• _What is needed_: With the pictures omitted, repeat exactly the lines below starting with the line that has "ATOM 266 C CA" and going on through the line that has "ATOM 314 O O".

[Dataset items]
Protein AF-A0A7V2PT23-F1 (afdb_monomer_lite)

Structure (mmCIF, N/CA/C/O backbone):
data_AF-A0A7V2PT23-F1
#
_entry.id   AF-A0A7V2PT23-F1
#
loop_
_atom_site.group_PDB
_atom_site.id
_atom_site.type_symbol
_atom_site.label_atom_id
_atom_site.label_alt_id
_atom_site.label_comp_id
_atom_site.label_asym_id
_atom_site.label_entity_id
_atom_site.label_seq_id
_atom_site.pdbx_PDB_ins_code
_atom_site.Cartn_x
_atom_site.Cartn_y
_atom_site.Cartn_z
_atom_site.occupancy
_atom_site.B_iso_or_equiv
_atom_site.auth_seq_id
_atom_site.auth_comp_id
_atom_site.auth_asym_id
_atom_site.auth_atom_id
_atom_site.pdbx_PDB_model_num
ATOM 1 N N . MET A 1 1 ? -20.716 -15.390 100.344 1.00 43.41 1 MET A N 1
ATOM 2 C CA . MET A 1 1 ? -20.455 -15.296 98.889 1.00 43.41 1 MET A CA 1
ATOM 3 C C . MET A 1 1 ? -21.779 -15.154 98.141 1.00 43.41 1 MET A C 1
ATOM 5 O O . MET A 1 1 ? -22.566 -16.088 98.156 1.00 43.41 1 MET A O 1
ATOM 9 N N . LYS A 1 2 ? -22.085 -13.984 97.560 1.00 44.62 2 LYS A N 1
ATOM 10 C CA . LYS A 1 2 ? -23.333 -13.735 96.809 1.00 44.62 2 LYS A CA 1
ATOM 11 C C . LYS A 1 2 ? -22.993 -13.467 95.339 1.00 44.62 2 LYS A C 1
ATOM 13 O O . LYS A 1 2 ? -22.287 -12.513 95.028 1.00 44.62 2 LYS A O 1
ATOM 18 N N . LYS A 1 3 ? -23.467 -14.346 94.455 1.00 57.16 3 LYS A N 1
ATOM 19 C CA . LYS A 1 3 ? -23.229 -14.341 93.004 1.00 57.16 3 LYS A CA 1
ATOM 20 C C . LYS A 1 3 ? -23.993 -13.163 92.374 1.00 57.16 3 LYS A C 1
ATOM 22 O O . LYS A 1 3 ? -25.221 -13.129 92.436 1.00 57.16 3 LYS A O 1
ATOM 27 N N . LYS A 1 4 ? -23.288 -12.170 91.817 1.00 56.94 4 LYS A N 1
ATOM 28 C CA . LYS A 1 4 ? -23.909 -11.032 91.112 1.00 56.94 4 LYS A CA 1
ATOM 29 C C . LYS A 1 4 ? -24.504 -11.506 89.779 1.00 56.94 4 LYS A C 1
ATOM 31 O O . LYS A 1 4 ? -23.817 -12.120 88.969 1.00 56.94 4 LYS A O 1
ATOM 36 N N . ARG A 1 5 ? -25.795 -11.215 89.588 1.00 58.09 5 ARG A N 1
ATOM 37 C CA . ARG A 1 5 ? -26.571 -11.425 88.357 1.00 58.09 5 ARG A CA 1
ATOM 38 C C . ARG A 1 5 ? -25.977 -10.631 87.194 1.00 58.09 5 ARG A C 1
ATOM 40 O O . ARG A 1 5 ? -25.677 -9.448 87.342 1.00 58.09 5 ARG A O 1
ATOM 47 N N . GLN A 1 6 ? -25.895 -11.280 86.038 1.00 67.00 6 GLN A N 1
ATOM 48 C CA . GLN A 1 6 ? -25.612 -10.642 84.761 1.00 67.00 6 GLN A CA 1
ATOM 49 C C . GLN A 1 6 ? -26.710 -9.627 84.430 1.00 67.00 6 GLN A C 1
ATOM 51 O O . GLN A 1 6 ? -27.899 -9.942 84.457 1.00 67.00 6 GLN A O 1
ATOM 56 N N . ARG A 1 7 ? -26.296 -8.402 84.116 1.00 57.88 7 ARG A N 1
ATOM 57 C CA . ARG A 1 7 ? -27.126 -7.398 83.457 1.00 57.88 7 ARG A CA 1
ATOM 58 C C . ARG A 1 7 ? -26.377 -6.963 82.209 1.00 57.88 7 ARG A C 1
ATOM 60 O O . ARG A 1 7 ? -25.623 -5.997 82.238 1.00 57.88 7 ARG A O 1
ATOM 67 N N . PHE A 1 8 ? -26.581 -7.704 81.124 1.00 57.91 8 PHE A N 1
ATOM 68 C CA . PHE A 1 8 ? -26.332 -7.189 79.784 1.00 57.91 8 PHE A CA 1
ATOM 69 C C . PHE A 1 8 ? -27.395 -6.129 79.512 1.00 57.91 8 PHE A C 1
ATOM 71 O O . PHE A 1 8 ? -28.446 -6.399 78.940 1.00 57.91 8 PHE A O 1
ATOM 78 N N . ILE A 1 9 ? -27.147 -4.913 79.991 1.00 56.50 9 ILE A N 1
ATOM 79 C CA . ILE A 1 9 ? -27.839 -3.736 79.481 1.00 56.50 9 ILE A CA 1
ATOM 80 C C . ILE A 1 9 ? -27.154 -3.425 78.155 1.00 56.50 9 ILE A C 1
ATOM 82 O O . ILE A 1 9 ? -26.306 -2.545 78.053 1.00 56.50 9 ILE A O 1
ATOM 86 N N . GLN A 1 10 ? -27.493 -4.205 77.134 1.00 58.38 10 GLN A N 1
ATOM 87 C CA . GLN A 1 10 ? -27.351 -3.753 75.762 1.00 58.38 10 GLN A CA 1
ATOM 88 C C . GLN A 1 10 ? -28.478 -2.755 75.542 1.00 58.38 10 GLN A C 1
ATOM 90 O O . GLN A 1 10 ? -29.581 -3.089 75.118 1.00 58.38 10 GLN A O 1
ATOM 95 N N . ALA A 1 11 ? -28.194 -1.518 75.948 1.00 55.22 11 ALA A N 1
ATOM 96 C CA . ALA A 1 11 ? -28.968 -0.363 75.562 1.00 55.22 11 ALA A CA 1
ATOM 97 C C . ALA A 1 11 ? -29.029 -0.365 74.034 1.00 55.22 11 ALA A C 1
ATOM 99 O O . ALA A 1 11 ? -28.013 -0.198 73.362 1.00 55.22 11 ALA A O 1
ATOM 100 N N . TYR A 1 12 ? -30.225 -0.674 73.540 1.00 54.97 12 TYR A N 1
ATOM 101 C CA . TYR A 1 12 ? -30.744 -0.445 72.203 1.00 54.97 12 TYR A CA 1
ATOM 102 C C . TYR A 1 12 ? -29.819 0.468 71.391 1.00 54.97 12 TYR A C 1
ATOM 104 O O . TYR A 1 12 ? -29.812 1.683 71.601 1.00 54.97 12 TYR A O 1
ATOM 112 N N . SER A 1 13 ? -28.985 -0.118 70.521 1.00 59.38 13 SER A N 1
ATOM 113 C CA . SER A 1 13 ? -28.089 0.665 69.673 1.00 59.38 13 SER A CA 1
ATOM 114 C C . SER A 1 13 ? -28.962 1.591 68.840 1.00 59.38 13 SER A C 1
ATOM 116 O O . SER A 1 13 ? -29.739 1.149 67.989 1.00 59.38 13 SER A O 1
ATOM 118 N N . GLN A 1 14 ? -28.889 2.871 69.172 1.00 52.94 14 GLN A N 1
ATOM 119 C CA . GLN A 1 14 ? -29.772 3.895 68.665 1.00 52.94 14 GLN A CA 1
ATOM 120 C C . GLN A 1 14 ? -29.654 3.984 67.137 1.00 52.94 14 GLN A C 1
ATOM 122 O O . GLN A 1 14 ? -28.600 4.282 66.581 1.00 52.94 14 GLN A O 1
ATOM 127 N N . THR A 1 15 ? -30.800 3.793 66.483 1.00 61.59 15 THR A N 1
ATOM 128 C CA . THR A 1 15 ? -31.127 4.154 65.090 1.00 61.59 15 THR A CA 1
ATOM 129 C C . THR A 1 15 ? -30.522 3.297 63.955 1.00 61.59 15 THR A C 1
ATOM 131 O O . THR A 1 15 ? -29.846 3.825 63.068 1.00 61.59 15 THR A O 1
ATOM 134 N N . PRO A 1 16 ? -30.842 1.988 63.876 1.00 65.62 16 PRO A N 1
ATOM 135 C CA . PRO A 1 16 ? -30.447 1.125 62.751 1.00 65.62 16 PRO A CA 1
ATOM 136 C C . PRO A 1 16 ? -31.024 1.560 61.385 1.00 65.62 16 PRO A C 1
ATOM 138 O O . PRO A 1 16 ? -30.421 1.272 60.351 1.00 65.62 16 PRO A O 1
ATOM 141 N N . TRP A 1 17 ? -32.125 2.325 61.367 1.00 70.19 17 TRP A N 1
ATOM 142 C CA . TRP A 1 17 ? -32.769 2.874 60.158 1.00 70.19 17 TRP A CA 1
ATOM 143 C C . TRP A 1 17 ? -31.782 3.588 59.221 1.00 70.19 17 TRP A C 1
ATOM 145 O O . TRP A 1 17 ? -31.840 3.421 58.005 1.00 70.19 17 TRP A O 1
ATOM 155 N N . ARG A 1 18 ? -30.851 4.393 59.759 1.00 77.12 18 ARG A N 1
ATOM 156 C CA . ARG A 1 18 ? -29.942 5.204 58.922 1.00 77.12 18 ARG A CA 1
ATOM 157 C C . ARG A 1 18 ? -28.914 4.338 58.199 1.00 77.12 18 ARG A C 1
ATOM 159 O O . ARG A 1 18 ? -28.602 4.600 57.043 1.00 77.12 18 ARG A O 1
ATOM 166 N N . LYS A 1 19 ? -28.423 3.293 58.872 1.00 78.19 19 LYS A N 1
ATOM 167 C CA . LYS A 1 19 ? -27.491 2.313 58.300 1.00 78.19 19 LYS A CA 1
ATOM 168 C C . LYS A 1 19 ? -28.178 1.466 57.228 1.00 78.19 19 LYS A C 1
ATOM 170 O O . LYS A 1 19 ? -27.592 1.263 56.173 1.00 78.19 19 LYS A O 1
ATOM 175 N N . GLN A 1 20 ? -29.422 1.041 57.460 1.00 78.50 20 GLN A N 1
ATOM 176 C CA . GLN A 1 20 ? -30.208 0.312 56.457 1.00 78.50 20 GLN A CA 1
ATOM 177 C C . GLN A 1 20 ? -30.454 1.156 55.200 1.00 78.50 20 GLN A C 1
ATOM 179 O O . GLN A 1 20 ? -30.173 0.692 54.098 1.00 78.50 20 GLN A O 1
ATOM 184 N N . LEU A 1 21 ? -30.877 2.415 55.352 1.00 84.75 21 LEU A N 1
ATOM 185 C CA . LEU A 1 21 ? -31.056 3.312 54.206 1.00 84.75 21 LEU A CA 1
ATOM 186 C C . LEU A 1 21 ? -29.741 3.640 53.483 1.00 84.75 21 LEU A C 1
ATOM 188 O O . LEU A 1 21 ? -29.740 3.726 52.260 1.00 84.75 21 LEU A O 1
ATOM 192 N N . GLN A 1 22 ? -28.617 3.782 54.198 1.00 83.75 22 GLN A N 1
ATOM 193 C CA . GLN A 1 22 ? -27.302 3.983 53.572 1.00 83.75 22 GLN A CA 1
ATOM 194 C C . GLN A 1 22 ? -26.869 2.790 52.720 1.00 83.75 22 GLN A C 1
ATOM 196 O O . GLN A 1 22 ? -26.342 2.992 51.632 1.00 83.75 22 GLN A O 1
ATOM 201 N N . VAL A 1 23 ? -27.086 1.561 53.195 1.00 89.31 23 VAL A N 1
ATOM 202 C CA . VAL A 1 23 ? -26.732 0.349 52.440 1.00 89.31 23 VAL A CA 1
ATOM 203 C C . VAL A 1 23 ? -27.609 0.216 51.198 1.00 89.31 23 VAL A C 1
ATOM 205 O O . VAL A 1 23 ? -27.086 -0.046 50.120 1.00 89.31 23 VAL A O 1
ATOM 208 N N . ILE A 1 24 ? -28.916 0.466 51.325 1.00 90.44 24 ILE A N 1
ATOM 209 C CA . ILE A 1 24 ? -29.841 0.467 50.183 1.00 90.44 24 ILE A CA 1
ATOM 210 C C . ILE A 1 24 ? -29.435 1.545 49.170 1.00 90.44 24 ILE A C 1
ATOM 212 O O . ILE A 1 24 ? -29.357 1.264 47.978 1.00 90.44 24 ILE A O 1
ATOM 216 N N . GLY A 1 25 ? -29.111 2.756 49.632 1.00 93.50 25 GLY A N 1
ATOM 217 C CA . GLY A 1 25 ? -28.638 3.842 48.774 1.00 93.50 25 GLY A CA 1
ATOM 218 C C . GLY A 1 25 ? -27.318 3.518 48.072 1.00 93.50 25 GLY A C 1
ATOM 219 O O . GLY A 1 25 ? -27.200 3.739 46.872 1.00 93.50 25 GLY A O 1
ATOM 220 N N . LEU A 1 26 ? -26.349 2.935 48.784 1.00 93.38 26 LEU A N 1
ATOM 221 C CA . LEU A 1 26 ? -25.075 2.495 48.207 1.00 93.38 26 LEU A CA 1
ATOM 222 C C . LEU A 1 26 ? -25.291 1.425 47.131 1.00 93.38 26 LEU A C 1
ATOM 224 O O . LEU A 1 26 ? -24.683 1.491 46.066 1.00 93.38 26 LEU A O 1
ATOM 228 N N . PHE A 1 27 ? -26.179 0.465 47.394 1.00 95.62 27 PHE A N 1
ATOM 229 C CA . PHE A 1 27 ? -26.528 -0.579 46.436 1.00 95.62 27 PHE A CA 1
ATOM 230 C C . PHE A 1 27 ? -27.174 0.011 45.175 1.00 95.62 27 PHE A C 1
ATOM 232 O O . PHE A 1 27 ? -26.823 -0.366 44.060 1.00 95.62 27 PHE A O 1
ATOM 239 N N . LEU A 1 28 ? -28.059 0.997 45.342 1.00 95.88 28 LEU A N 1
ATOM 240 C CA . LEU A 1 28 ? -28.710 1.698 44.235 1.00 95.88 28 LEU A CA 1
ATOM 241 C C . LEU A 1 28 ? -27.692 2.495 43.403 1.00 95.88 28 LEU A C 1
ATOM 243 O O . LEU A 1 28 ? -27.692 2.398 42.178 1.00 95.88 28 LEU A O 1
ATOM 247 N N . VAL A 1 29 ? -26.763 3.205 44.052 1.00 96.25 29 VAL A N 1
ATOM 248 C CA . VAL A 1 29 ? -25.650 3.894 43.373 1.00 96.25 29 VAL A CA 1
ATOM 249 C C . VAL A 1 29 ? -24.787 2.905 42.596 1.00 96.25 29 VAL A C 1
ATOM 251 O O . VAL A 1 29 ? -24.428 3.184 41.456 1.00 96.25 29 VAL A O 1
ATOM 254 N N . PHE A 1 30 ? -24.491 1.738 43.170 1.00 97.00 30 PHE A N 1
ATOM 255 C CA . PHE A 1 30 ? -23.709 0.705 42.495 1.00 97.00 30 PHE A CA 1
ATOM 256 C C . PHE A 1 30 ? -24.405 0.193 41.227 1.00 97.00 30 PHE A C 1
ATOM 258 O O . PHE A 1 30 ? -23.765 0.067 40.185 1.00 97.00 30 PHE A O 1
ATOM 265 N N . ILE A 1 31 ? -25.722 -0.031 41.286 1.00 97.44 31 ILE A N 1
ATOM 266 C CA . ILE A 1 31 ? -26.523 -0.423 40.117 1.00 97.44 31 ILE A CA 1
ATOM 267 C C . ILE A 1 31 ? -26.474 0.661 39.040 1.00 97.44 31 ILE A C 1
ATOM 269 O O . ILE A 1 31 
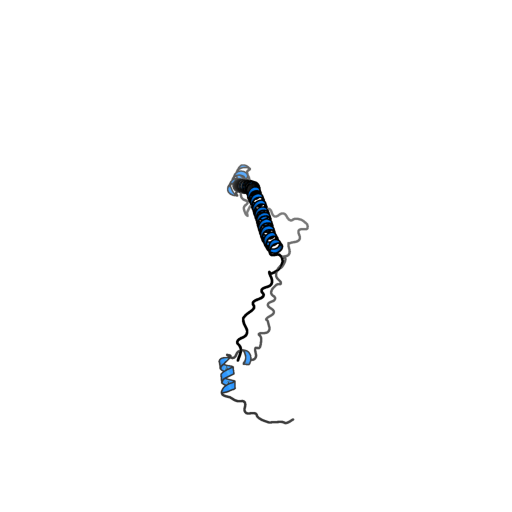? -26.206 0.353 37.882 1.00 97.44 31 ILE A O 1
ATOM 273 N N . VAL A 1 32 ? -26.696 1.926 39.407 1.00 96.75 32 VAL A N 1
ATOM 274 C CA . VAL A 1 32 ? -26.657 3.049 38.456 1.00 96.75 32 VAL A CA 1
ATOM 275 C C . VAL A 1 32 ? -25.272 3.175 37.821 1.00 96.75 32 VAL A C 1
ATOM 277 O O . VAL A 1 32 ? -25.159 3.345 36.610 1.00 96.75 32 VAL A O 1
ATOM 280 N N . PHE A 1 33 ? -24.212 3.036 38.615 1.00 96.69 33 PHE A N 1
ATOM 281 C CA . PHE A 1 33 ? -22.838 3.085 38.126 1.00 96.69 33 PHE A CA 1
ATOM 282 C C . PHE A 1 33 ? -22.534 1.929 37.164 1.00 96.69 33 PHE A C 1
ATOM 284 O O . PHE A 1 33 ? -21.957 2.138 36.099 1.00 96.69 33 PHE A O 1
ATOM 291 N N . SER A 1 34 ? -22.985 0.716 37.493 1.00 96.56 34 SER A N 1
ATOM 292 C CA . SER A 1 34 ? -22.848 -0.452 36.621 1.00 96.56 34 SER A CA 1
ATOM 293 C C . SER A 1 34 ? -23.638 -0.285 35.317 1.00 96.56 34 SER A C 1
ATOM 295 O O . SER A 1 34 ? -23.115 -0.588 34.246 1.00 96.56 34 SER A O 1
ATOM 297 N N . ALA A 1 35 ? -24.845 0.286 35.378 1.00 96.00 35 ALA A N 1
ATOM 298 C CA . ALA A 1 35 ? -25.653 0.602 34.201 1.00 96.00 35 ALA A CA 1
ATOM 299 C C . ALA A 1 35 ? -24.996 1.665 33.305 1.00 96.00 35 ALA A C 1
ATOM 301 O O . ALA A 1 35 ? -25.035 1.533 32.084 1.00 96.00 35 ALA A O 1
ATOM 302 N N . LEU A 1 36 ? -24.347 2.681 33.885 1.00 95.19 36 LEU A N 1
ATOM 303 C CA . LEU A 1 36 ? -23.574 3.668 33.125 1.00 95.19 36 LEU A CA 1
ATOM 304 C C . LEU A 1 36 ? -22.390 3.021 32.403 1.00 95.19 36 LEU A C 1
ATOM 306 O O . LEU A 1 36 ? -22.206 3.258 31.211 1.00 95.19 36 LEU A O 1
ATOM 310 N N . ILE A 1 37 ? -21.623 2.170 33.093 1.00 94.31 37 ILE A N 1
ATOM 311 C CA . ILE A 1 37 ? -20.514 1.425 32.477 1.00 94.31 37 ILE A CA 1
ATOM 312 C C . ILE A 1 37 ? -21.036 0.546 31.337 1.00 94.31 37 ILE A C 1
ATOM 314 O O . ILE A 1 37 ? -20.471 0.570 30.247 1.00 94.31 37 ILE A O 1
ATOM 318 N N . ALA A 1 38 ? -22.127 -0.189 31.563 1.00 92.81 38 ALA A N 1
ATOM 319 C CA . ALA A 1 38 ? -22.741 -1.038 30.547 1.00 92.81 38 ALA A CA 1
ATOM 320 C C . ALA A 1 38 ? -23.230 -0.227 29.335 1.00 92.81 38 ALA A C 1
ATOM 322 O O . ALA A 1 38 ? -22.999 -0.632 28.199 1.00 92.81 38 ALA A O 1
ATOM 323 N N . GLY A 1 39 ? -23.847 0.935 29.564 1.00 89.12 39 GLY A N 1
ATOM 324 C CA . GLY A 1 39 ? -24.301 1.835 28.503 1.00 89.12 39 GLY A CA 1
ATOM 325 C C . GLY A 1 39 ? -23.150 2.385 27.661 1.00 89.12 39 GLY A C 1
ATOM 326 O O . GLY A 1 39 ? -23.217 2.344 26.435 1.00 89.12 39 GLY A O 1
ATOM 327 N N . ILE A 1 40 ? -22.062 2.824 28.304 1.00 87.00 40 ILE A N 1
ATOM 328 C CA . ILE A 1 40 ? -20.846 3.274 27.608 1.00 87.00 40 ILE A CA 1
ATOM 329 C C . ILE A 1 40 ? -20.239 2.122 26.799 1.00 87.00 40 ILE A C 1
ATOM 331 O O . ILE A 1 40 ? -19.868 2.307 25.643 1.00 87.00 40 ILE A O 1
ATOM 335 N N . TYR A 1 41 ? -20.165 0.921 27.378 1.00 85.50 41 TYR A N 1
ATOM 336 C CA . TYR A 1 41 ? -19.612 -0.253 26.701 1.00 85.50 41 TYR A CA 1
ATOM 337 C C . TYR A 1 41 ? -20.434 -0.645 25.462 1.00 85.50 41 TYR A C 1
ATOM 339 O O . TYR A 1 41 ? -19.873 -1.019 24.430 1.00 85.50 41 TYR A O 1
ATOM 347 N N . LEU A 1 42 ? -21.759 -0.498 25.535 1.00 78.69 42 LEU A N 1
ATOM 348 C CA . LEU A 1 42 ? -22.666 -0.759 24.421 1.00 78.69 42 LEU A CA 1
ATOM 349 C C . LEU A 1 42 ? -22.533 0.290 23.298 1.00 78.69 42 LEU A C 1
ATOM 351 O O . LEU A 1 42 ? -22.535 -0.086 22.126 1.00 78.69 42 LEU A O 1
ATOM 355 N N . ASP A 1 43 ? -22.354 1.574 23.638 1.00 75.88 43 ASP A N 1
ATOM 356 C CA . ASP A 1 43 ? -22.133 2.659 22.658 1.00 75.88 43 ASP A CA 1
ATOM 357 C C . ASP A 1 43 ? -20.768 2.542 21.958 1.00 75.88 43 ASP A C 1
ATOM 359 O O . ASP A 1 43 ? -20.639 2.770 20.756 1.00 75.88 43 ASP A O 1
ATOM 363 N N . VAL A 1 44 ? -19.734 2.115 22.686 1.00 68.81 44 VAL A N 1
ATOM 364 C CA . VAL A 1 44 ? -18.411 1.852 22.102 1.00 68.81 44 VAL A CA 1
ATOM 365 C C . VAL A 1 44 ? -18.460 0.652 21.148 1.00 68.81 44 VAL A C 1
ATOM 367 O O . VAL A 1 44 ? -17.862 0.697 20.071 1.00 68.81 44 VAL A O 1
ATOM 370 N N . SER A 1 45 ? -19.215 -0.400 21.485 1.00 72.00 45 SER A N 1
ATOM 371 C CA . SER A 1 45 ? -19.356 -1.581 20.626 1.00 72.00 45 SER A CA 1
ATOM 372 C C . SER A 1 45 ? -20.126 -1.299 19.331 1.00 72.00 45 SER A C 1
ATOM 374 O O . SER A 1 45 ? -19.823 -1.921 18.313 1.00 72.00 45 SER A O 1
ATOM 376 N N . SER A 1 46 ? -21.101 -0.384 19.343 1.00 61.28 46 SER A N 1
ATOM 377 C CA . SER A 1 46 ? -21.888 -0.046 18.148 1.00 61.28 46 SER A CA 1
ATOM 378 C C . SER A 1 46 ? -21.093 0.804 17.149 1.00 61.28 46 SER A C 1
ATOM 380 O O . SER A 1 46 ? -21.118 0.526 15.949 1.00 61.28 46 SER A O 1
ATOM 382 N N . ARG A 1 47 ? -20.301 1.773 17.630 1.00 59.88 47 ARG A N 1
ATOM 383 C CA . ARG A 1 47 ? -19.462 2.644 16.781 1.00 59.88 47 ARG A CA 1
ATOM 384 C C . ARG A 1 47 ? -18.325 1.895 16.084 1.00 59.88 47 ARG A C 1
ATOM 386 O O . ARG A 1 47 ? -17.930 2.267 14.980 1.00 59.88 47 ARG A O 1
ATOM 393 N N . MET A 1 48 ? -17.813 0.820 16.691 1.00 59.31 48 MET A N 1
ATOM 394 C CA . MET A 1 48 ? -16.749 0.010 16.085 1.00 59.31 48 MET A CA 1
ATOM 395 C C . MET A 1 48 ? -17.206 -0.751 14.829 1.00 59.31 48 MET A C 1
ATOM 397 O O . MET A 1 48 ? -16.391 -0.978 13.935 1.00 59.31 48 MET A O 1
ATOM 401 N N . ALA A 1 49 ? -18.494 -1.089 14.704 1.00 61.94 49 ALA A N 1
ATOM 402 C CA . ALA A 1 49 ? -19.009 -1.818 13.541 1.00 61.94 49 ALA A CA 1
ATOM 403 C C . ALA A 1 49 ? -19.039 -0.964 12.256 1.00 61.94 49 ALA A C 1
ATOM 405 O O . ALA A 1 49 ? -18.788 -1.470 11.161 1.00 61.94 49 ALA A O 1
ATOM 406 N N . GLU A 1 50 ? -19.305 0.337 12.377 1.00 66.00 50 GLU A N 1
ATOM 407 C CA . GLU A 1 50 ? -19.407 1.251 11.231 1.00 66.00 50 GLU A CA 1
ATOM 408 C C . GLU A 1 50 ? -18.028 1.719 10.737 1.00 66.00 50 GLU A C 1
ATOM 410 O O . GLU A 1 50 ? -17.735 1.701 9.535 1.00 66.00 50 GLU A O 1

• _Output for this task_:
ATOM 266 C CA . ILE A 1 31 ? -26.523 -0.423 40.117 1.00 97.44 31 ILE A CA 1
ATOM 267 C C . ILE A 1 31 ? -26.474 0.661 39.040 1.00 97.44 31 ILE A C 1
ATOM 269 O O . ILE A 1 31 
? -26.206 0.353 37.882 1.00 97.44 31 ILE A O 1
ATOM 273 N N . VAL A 1 32 ? -26.696 1.926 39.407 1.00 96.75 32 VAL A N 1
ATOM 274 C CA . VAL A 1 32 ? -26.657 3.049 38.456 1.00 96.75 32 VAL A CA 1
ATOM 275 C C . VAL A 1 32 ? -25.272 3.175 37.821 1.00 96.75 32 VAL A C 1
ATOM 277 O O . VAL A 1 32 ? -25.159 3.345 36.610 1.00 96.75 32 VAL A O 1
ATOM 280 N N . PHE A 1 33 ? -24.212 3.036 38.615 1.00 96.69 33 PHE A N 1
ATOM 281 C CA . PHE A 1 33 ? -22.838 3.085 38.126 1.00 96.69 33 PHE A CA 1
ATOM 282 C C . PHE A 1 33 ? -22.534 1.929 37.164 1.00 96.69 33 PHE A C 1
ATOM 284 O O . PHE A 1 33 ? -21.957 2.138 36.099 1.00 96.69 33 PHE A O 1
ATOM 291 N N . SER A 1 34 ? -22.985 0.716 37.493 1.00 96.56 34 SER A N 1
ATOM 292 C CA . SER A 1 34 ? -22.848 -0.452 36.621 1.00 96.56 34 SER A CA 1
ATOM 293 C C . SER A 1 34 ? -23.638 -0.285 35.317 1.00 96.56 34 SER A C 1
ATOM 295 O O . SER A 1 34 ? -23.115 -0.588 34.246 1.00 96.56 34 SER A O 1
ATOM 297 N N . ALA A 1 35 ? -24.845 0.286 35.378 1.00 96.00 35 ALA A N 1
ATOM 298 C CA . ALA A 1 35 ? -25.653 0.602 34.201 1.00 96.00 35 ALA A CA 1
ATOM 299 C C . ALA A 1 35 ? -24.996 1.665 33.305 1.00 96.00 35 ALA A C 1
ATOM 301 O O . ALA A 1 35 ? -25.035 1.533 32.084 1.00 96.00 35 ALA A O 1
ATOM 302 N N . LEU A 1 36 ? -24.347 2.681 33.885 1.00 95.19 36 LEU A N 1
ATOM 303 C CA . LEU A 1 36 ? -23.574 3.668 33.125 1.00 95.19 36 LEU A CA 1
ATOM 304 C C . LEU A 1 36 ? -22.390 3.021 32.403 1.00 95.19 36 LEU A C 1
ATOM 306 O O . LEU A 1 36 ? -22.206 3.258 31.211 1.00 95.19 36 LEU A O 1
ATOM 310 N N . ILE A 1 37 ? -21.623 2.170 33.093 1.00 94.31 37 ILE A N 1
ATOM 311 C CA . ILE A 1 37 ? -20.514 1.425 32.477 1.00 94.31 37 ILE A CA 1
ATOM 312 C C . ILE A 1 37 ? -21.036 0.546 31.337 1.00 94.31 37 ILE A C 1
ATOM 314 O O . ILE A 1 37 ? -20.471 0.570 30.247 1.00 94.31 37 ILE A O 1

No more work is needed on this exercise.